I know things Aza didn’t know about what her mom’s been doing for her. A few months ago, I ran across some really promising data that had come out of the lab Aza’s mom works in, and so I asked her about it. Her mom was on an asthma project at the time, on mouse trials. When Aza came down with this, by whatever freakish coincidence, the mouse stuff was almost to human testing, and then it got turned back, because it didn’t actually work on asthma without major side effects. It wasn’t useful for anything. Except, apparently, for Aza.

“I had a little bit of serum in the house, for severe asthma. I don’t know why it works even a little bit, but she was dying, so I gave it to her,” Greta told me.

Whatever Aza’s mom used was the X factor. Aza kept getting sicker, but it slowed down. According to all medical opinions, lungs that could barely send oxygen into her bloodstream should have killed her, but whatever Greta did probably saved her. It’s been part of her daily meds ever since. Despite the fact that it is completely illegal.

This is pretty much the only big secret I’ve ever kept from Aza. Her mom begged me not to tell her. She wanted to keep working on it, she said, and if people knew, she’d get yanked. It felt all wrong to know something Aza didn’t know.

She died anyway.

I look at the ceiling and try to imagine what happens to someone when they die. Perished = Being Separated. All the things that were you and all the things that were her, flying apart, an explosion. Dispersed into everyone else.

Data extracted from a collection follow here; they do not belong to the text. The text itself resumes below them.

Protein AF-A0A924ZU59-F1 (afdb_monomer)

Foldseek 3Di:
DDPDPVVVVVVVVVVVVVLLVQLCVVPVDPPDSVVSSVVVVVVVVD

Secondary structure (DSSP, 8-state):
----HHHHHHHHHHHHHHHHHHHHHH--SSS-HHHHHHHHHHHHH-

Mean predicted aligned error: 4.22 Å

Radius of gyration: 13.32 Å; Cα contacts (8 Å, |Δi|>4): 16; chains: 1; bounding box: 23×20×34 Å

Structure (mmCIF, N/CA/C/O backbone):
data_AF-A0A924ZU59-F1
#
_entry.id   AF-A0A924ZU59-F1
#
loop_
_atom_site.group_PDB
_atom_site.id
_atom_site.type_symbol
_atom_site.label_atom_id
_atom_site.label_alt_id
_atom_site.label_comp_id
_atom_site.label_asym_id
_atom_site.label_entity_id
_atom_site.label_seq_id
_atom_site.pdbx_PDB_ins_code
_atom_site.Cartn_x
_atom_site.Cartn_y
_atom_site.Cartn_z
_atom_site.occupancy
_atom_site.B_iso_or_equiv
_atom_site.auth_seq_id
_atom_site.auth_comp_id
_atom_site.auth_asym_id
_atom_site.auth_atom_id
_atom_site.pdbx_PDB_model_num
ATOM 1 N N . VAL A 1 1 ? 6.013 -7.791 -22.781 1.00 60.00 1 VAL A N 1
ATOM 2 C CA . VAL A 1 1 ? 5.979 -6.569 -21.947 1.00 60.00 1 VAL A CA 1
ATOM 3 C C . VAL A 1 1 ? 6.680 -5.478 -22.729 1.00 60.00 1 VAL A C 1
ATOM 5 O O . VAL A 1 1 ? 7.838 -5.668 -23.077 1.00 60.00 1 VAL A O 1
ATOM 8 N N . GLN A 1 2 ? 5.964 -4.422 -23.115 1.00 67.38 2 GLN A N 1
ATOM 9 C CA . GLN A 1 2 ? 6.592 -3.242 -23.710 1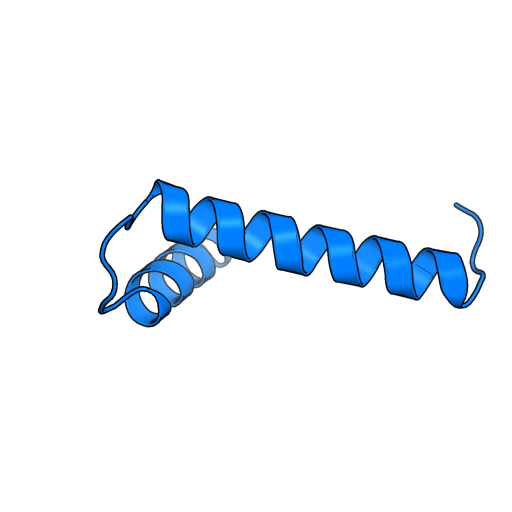.00 67.38 2 GLN A CA 1
ATOM 10 C C . GLN A 1 2 ? 7.224 -2.439 -22.570 1.00 67.38 2 GLN A C 1
ATOM 12 O O . GLN A 1 2 ? 6.537 -2.110 -21.611 1.00 67.38 2 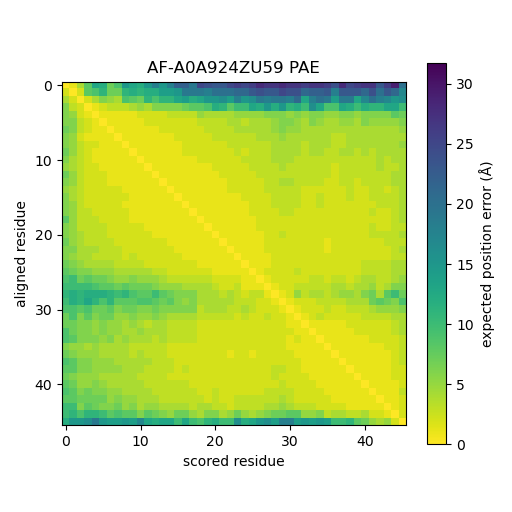GLN A O 1
ATOM 17 N N . MET A 1 3 ? 8.528 -2.185 -22.647 1.00 80.19 3 MET A N 1
ATOM 18 C CA . MET A 1 3 ? 9.267 -1.382 -21.666 1.00 80.19 3 MET A CA 1
ATOM 19 C C . MET A 1 3 ? 9.273 0.085 -22.109 1.00 80.19 3 MET A C 1
ATOM 21 O O . MET A 1 3 ? 10.332 0.648 -22.370 1.00 80.19 3 MET A O 1
ATOM 25 N N . THR A 1 4 ? 8.087 0.666 -22.300 1.00 92.50 4 THR A N 1
ATOM 26 C CA . THR A 1 4 ? 7.945 2.115 -22.503 1.00 92.50 4 THR A CA 1
ATOM 27 C C . THR A 1 4 ? 7.659 2.781 -21.165 1.00 92.50 4 THR A C 1
ATOM 29 O O . THR A 1 4 ? 7.101 2.149 -20.262 1.00 92.50 4 THR A O 1
ATOM 32 N N . ASP A 1 5 ? 8.011 4.057 -21.037 1.00 92.25 5 ASP A N 1
ATOM 33 C CA . ASP A 1 5 ? 7.778 4.816 -19.807 1.00 92.25 5 ASP A CA 1
ATOM 34 C C . ASP A 1 5 ? 6.285 4.851 -19.444 1.00 92.25 5 ASP A C 1
ATOM 36 O O . ASP A 1 5 ? 5.924 4.703 -18.277 1.00 92.25 5 ASP A O 1
ATOM 40 N N . GLU A 1 6 ? 5.396 4.936 -20.440 1.00 93.81 6 GLU A N 1
AT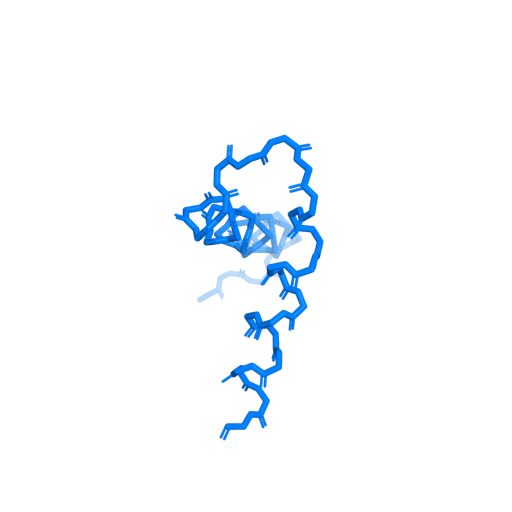OM 41 C CA . GLU A 1 6 ? 3.947 4.879 -20.231 1.00 93.81 6 GLU A CA 1
ATOM 42 C C . GLU A 1 6 ? 3.495 3.532 -19.665 1.00 93.81 6 GLU A C 1
ATOM 44 O O . GLU A 1 6 ? 2.655 3.493 -18.766 1.00 93.81 6 GLU A O 1
ATOM 49 N N . ALA A 1 7 ? 4.051 2.422 -20.162 1.00 93.56 7 ALA A N 1
ATOM 50 C CA . ALA A 1 7 ? 3.702 1.090 -19.683 1.00 93.56 7 ALA A CA 1
ATOM 51 C C . ALA A 1 7 ? 4.180 0.874 -18.239 1.00 93.56 7 ALA A C 1
ATOM 53 O O . ALA A 1 7 ? 3.435 0.327 -17.428 1.00 93.56 7 ALA A O 1
ATOM 54 N N . ILE A 1 8 ? 5.379 1.357 -17.895 1.00 92.88 8 ILE A N 1
ATOM 55 C CA . ILE A 1 8 ? 5.919 1.311 -16.526 1.00 92.88 8 ILE A CA 1
ATOM 56 C C . ILE A 1 8 ? 5.062 2.162 -15.581 1.00 92.88 8 ILE A C 1
ATOM 58 O O . ILE A 1 8 ? 4.734 1.727 -14.472 1.00 92.8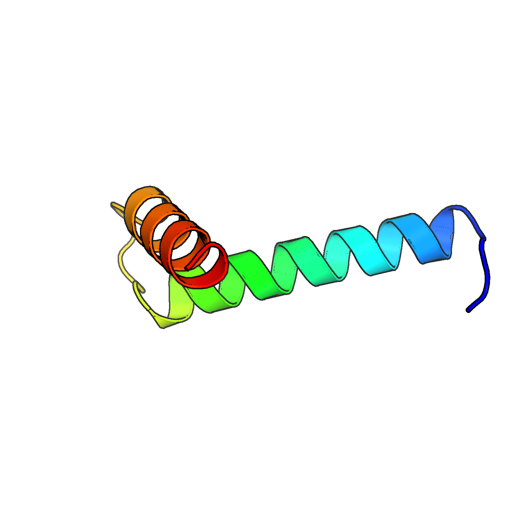8 8 ILE A O 1
ATOM 62 N N . PHE A 1 9 ? 4.672 3.363 -16.015 1.00 94.69 9 PHE A N 1
ATOM 63 C CA . PHE A 1 9 ? 3.824 4.253 -15.228 1.00 94.69 9 PHE A CA 1
ATOM 64 C C . PHE A 1 9 ? 2.435 3.654 -14.992 1.00 94.69 9 PHE A C 1
ATOM 66 O O . PHE A 1 9 ? 1.926 3.691 -13.867 1.00 94.69 9 PHE A O 1
ATOM 73 N N . GLN A 1 10 ? 1.836 3.073 -16.033 1.00 95.88 10 GLN A N 1
ATOM 74 C CA . GLN A 1 10 ? 0.537 2.417 -15.947 1.00 95.88 10 GLN A CA 1
ATOM 75 C C . GLN A 1 10 ? 0.593 1.203 -15.016 1.00 95.88 10 GLN A C 1
ATOM 77 O O . GLN A 1 10 ? -0.245 1.094 -14.122 1.00 95.88 10 GLN A O 1
ATOM 82 N N . ASP A 1 11 ? 1.594 0.335 -15.170 1.00 95.62 11 ASP A N 1
ATOM 83 C CA . ASP A 1 11 ? 1.766 -0.847 -14.321 1.00 95.62 11 ASP A CA 1
ATOM 84 C C . ASP A 1 11 ? 1.945 -0.447 -12.850 1.00 95.62 11 ASP A C 1
ATOM 86 O O . ASP A 1 11 ? 1.206 -0.902 -11.976 1.00 95.62 11 ASP A O 1
ATOM 90 N N . THR A 1 12 ? 2.827 0.519 -12.577 1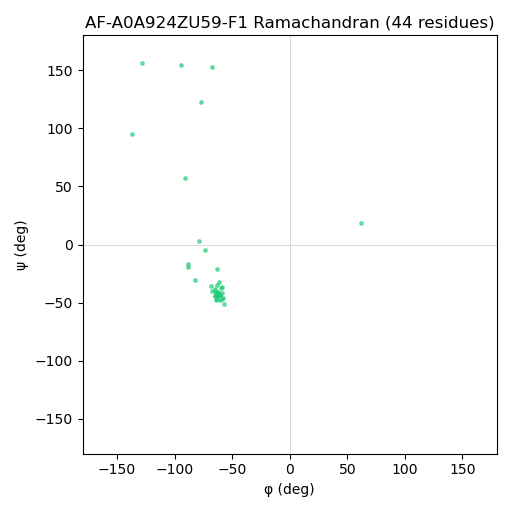.00 95.69 12 THR A N 1
ATOM 91 C CA . THR A 1 12 ? 3.036 1.058 -11.222 1.00 95.69 12 THR A CA 1
ATOM 92 C C . THR A 1 12 ? 1.738 1.620 -10.636 1.00 95.69 12 THR A C 1
ATOM 94 O O . THR A 1 12 ? 1.380 1.322 -9.492 1.00 95.69 12 THR A O 1
ATOM 97 N N . SER A 1 13 ? 0.995 2.399 -11.424 1.00 96.88 13 SER A N 1
ATOM 98 C CA . SER A 1 13 ? -0.284 2.984 -11.011 1.00 96.88 13 SER A CA 1
ATOM 99 C C . SER A 1 13 ? -1.334 1.913 -10.701 1.00 96.88 13 SER A C 1
ATOM 101 O O . SER A 1 13 ? -2.059 2.016 -9.706 1.00 96.88 13 SER A O 1
ATOM 103 N N . GLU A 1 14 ? -1.399 0.850 -11.504 1.00 97.38 14 GLU A N 1
ATOM 104 C CA . GLU A 1 14 ? -2.295 -0.280 -11.266 1.00 97.38 14 GLU A CA 1
ATOM 105 C C . GLU A 1 14 ? -1.946 -1.051 -9.993 1.00 97.38 14 GLU A C 1
ATOM 107 O O . GLU A 1 14 ? -2.851 -1.451 -9.253 1.00 97.38 14 GLU A O 1
ATOM 112 N N . ILE A 1 15 ? -0.657 -1.246 -9.710 1.00 96.12 15 ILE A N 1
ATOM 113 C CA . ILE A 1 15 ? -0.203 -1.892 -8.475 1.00 96.12 15 ILE A CA 1
ATOM 114 C C . ILE A 1 15 ? -0.610 -1.066 -7.251 1.00 96.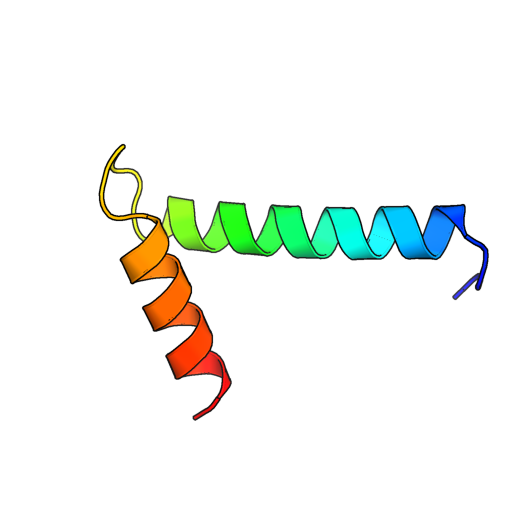12 15 ILE A C 1
ATOM 116 O O . ILE A 1 15 ? -1.193 -1.617 -6.312 1.00 96.12 15 ILE A O 1
ATOM 120 N N . ILE A 1 16 ? -0.388 0.253 -7.278 1.00 95.69 16 ILE A N 1
ATOM 121 C CA . ILE A 1 16 ? -0.793 1.162 -6.192 1.00 95.69 16 ILE A CA 1
ATOM 122 C C . ILE A 1 16 ? -2.309 1.097 -5.976 1.00 95.69 16 ILE A C 1
ATOM 124 O O . ILE A 1 16 ? -2.767 0.934 -4.842 1.00 95.69 16 ILE A O 1
ATOM 128 N N . LYS A 1 17 ? -3.098 1.156 -7.056 1.00 96.88 17 LYS A N 1
ATOM 129 C CA . LYS A 1 17 ? -4.560 1.056 -6.985 1.00 96.88 17 LYS A CA 1
ATOM 130 C C . LYS A 1 17 ? -5.006 -0.246 -6.318 1.00 96.88 17 LYS A C 1
ATOM 132 O O . LYS A 1 17 ? -5.770 -0.204 -5.355 1.00 96.88 17 LYS A O 1
ATOM 137 N N . LYS A 1 18 ? -4.493 -1.393 -6.775 1.00 96.38 18 LYS A N 1
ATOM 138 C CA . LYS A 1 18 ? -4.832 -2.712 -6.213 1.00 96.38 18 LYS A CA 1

Morning. Funeral. Sunglasses. Suit.

Carol supervised, and it makes me feel like I’m a scarecrow. The sleeves are strangely loose, which I guess means it fits. I’m used to my grandfather’s jacket, which I wear over everything. It came from my dad’s side and even though I didn’t know my dad, don’t even know who he was, my moms gave it to me. It has about a thousand random pockets. Every pocket has a tiny embroidered label to say what it should contain. There are pockets labeled “opals,” “pitch pipe,” and “bullets.” My grandfather was either James Bond or a traveling salesman.